While walking through deep forest last weekend with a game warden … snow nearly 3 foot deep and no snowshoes… I learned a lovely “Indian trick”… to walk directly on the deer paths visible in the snow. As deer walk their paths through the winter, the snow is compacted. So while the 3-foot deep snow off the paths had us floundering, walking directly on the deer paths provided solid, easy footing.
MEASURING SPRING ICE DEPTHS
River ice is to be measured for the next week to develop a forecast for when the first commercial barges might be able to come north through Lake Pepin. According to KTTC, Rochester, MN, the ice is measured at 25 coordinates between Wabasha and Frontenac, Minnesota.
The tows generally begin pushing up river in mid-March, but ice depths must drop below 12 inches. Currently, the ice is still 17 inches thick. If necessary, barges are lined up in SINGLE FILE to get through the ice. It’s called “mule training.” One new barge dispatcher remarked, “I didn’t even know we still used mules!”
For some great photos and observations from one of those towboat pilots who had to push through Lake Pepin every year, I recommend ONE MAN and the MIGHTY MISSISSIPPI by Capt.

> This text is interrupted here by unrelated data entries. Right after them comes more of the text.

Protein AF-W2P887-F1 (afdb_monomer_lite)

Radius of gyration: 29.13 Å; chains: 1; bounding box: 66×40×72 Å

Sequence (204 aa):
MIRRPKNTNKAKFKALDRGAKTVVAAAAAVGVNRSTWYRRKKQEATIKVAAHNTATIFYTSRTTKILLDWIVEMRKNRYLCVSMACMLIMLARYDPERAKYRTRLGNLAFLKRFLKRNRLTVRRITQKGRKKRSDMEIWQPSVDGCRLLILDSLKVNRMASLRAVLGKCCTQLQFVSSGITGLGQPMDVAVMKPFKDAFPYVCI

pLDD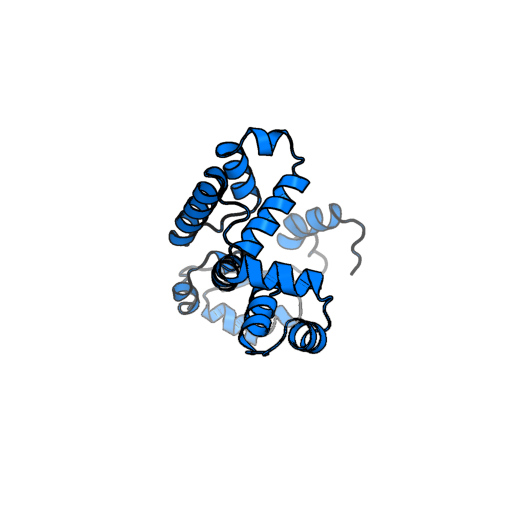T: mean 71.57, std 14.9, range [26.7, 88.81]

Organism: Phytophthora nicotianae (strain INRA-310) (NCBI:txid761204)

Foldseek 3Di:
DPPDPPLVLLVLLVLVVPPDPDLVVSCVVSVHDSVVSVVSVVCNVVSVVPSVVDQDPPDPDVLLVVLVVVQVVQVVVLQDQCDLVNSLVSSCVSPVPVSVVDDPVRSSVVVVVSCVSVVNDRDDDDPVSRDDPVVVVPPPPPDPDQAEDEEEPDPVCPDPVNVVVCVVVNYHYDYDYPPCCCPPPCCNPVPVVVVCVVPVPDDD

Secondary structure (DSSP, 8-state):
-------HHHHHHHHHTT--SSHHHHHHHHT--HHHHHHHHHTHHHHHHHHHS-S-GGG--HHHHHHHHHHHHHHHTSS----HHHHHHHHHHH-HHHHHHS-HHHHHHHHHHHHHHTT-------GGGGS-SHHHH--S----S-EEEEEE--TTTT-HHHHHHHHHTTEEEEEEPTT-HHHH-HIIIIIIHHHHHT-TT---

Structure (mmCIF, N/CA/C/O backbone):
data_AF-W2P887-F1
#
_entry.id   AF-W2P887-F1
#
loop_
_atom_site.group_PDB
_atom_site.id
_atom_site.type_symbol
_atom_site.label_atom_id
_atom_site.label_alt_id
_atom_site.label_comp_id
_atom_site.label_asym_id
_atom_site.label_entity_id
_atom_site.label_seq_id
_atom_site.pdbx_PDB_ins_code
_atom_site.Cartn_x
_atom_site.Cartn_y
_atom_site.Cartn_z
_atom_site.occupancy
_atom_site.B_iso_or_equiv
_atom_site.auth_seq_id
_atom_site.auth_comp_id
_atom_site.auth_asym_id
_atom_site.auth_atom_id
_atom_site.pdbx_PDB_model_num
ATOM 1 N N . MET A 1 1 ? -7.686 -0.568 -12.544 1.00 30.73 1 MET A N 1
ATOM 2 C CA . MET A 1 1 ? -6.718 -1.331 -13.375 1.00 30.73 1 MET A CA 1
ATOM 3 C C . MET A 1 1 ? -5.423 -1.637 -12.616 1.00 30.73 1 MET A C 1
ATOM 5 O O . MET A 1 1 ? -4.614 -0.744 -12.369 1.00 30.73 1 MET A O 1
ATOM 9 N N . ILE A 1 2 ? -5.192 -2.898 -12.239 1.00 26.70 2 ILE A N 1
ATOM 10 C CA . ILE A 1 2 ? -3.908 -3.337 -11.672 1.00 26.70 2 ILE A CA 1
ATOM 11 C C . ILE A 1 2 ? -2.881 -3.372 -12.812 1.00 26.70 2 ILE A C 1
ATOM 13 O O . ILE A 1 2 ? -2.858 -4.309 -13.603 1.00 26.70 2 ILE A O 1
ATOM 17 N N . ARG A 1 3 ? -2.015 -2.353 -12.917 1.00 31.94 3 ARG A N 1
ATOM 18 C CA . ARG A 1 3 ? -0.856 -2.418 -13.826 1.00 31.94 3 ARG A CA 1
ATOM 19 C C . ARG A 1 3 ? 0.043 -3.580 -13.384 1.00 31.94 3 ARG A C 1
ATOM 21 O O . ARG A 1 3 ? 0.702 -3.468 -12.343 1.00 31.94 3 ARG A O 1
ATOM 28 N N . ARG A 1 4 ? 0.031 -4.684 -14.145 1.00 38.22 4 ARG A N 1
ATOM 29 C CA . ARG A 1 4 ? 1.011 -5.775 -14.033 1.00 38.22 4 ARG A CA 1
ATOM 30 C C . ARG A 1 4 ? 2.406 -5.179 -14.280 1.00 38.22 4 ARG A C 1
ATOM 32 O O . ARG A 1 4 ? 2.539 -4.328 -15.165 1.00 38.22 4 ARG A O 1
ATOM 39 N N . PRO A 1 5 ? 3.440 -5.553 -13.506 1.00 47.03 5 PRO A N 1
ATOM 40 C CA . PRO A 1 5 ? 4.797 -5.119 -13.803 1.00 47.03 5 PRO A CA 1
ATOM 41 C C . PRO A 1 5 ? 5.125 -5.568 -15.226 1.00 47.03 5 PRO A C 1
ATOM 43 O O . PRO A 1 5 ? 4.989 -6.752 -15.537 1.00 47.03 5 PRO A O 1
ATOM 46 N N . LYS A 1 6 ? 5.503 -4.633 -16.107 1.00 50.62 6 LYS A N 1
ATOM 47 C CA . LYS A 1 6 ? 5.934 -4.985 -17.461 1.00 50.62 6 LYS A CA 1
ATOM 48 C C . LYS A 1 6 ? 7.164 -5.874 -17.305 1.00 50.62 6 LYS A C 1
ATOM 50 O O . LYS A 1 6 ? 8.239 -5.391 -16.952 1.00 50.62 6 LYS A O 1
ATOM 55 N N . ASN A 1 7 ? 7.001 -7.175 -17.533 1.00 60.78 7 ASN A N 1
ATOM 56 C CA . ASN A 1 7 ? 8.072 -8.166 -17.455 1.00 60.78 7 ASN A CA 1
ATOM 57 C C . ASN A 1 7 ? 8.981 -8.091 -18.696 1.00 60.78 7 ASN A C 1
ATOM 59 O O . ASN A 1 7 ? 9.309 -9.081 -19.346 1.00 60.78 7 ASN A O 1
ATOM 63 N N . THR A 1 8 ? 9.321 -6.860 -19.067 1.00 69.31 8 THR A N 1
ATOM 64 C CA . THR A 1 8 ? 9.947 -6.492 -20.330 1.00 69.31 8 THR A CA 1
ATOM 65 C C . THR A 1 8 ? 11.351 -7.065 -20.427 1.00 69.31 8 THR A C 1
ATOM 67 O O . THR A 1 8 ? 11.766 -7.433 -21.514 1.00 69.31 8 THR A O 1
ATOM 70 N N . ASN A 1 9 ? 12.072 -7.186 -19.308 1.00 72.25 9 ASN A N 1
ATOM 71 C CA . ASN A 1 9 ? 13.423 -7.748 -19.302 1.00 72.25 9 ASN A CA 1
ATOM 72 C C . ASN A 1 9 ? 13.411 -9.272 -19.458 1.00 72.25 9 ASN A C 1
ATOM 74 O O . ASN A 1 9 ? 14.207 -9.787 -20.231 1.00 72.25 9 ASN A O 1
ATOM 78 N N . LYS A 1 10 ? 12.453 -9.986 -18.849 1.00 74.12 10 LYS A N 1
ATOM 79 C CA . LYS A 1 10 ? 12.288 -11.431 -19.080 1.00 74.12 10 LYS A CA 1
ATOM 80 C C . LYS A 1 10 ? 11.846 -11.730 -20.511 1.00 74.12 10 LYS A C 1
ATOM 82 O O . LYS A 1 10 ? 12.328 -12.686 -21.101 1.00 74.12 10 LYS A O 1
ATOM 87 N N . ALA A 1 11 ? 10.981 -10.894 -21.091 1.00 76.75 11 ALA A N 1
ATOM 88 C CA . ALA A 1 11 ? 10.606 -10.998 -22.502 1.00 76.75 11 ALA A CA 1
ATOM 89 C C . ALA A 1 11 ? 11.792 -10.709 -23.442 1.00 76.75 11 ALA A C 1
ATOM 91 O O . ALA A 1 11 ? 11.994 -11.443 -24.403 1.00 76.75 11 ALA A O 1
ATOM 92 N N . LYS A 1 12 ? 12.611 -9.688 -23.143 1.00 78.25 12 LYS A N 1
ATOM 93 C CA . LYS A 1 12 ? 13.851 -9.393 -23.885 1.00 78.25 12 LYS A CA 1
ATOM 94 C C . LYS A 1 12 ? 14.859 -10.538 -23.794 1.00 78.25 12 LYS A C 1
ATOM 96 O O . LYS A 1 12 ? 15.437 -10.887 -24.811 1.00 78.25 12 LYS A O 1
ATOM 101 N N . PHE A 1 13 ? 15.043 -11.120 -22.610 1.00 78.38 13 PHE A N 1
ATOM 102 C CA . PHE A 1 13 ? 15.954 -12.244 -22.403 1.00 78.38 13 PHE A CA 1
ATOM 103 C C . PHE A 1 13 ? 15.488 -13.495 -23.159 1.00 78.38 13 PHE A C 1
ATOM 105 O O . PHE A 1 13 ? 16.244 -14.039 -23.950 1.00 78.38 13 PHE A O 1
ATOM 112 N N . LYS A 1 14 ? 14.205 -13.869 -23.036 1.00 80.00 14 LYS A N 1
ATOM 113 C CA . LYS A 1 14 ? 13.611 -14.966 -23.822 1.00 80.00 14 LYS A CA 1
ATOM 114 C C . LYS A 1 14 ? 13.719 -14.759 -25.331 1.00 80.00 14 LYS A C 1
ATOM 116 O O . LYS A 1 14 ? 13.751 -15.730 -26.070 1.00 80.00 14 LYS A O 1
ATOM 121 N N . ALA A 1 15 ? 13.699 -13.511 -25.793 1.00 78.81 15 ALA A N 1
ATOM 122 C CA . ALA A 1 15 ? 13.874 -13.211 -27.204 1.00 78.81 15 ALA A CA 1
ATOM 123 C C . ALA A 1 15 ? 15.321 -13.465 -27.656 1.00 78.81 15 ALA A C 1
ATOM 125 O O . ALA A 1 15 ? 15.508 -14.039 -28.721 1.00 78.81 15 ALA A O 1
ATOM 126 N N . LEU A 1 16 ? 16.317 -13.073 -26.849 1.00 76.62 16 LEU A N 1
ATOM 127 C CA . LEU A 1 16 ? 17.747 -13.278 -27.129 1.00 76.62 16 LEU A CA 1
ATOM 128 C C . LEU A 1 16 ? 18.133 -14.767 -27.176 1.00 76.62 16 LEU A C 1
ATOM 130 O O . LEU A 1 16 ? 18.945 -15.146 -28.010 1.00 76.62 16 LEU A O 1
ATOM 134 N N . ASP A 1 17 ? 17.471 -15.600 -26.370 1.00 71.06 17 ASP A N 1
ATOM 135 C CA . ASP A 1 17 ? 17.682 -17.055 -26.297 1.00 71.06 17 ASP A CA 1
ATOM 136 C C . ASP A 1 17 ? 17.237 -17.820 -27.565 1.00 71.06 17 ASP A C 1
ATOM 138 O O . ASP A 1 17 ? 17.577 -18.979 -27.762 1.00 71.06 17 ASP A O 1
ATOM 142 N N . ARG A 1 18 ? 16.494 -17.177 -28.484 1.00 66.94 18 ARG A N 1
ATOM 143 C CA . ARG A 1 18 ? 15.943 -17.822 -29.697 1.00 66.94 18 ARG A CA 1
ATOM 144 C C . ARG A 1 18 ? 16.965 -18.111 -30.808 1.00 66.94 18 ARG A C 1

Norman Hillman. Look for the “Riverbooks” dock on the home page at www.greatriver.com
MORE SNOW! and dealing with the MELTOFF
Finally we are expecting more snow today, hopefully without any plummeting temperatures. Snow was melting yesterday, so talk of spring floods is starting to perculate. Thus far, official suggestions are that flooding will not be a big issue along the Upper Mississippi. But we haven’t seen this much snow in many years, either. My guess is that further down river flooding will be more of an issue. So we will be posting updates as we get them.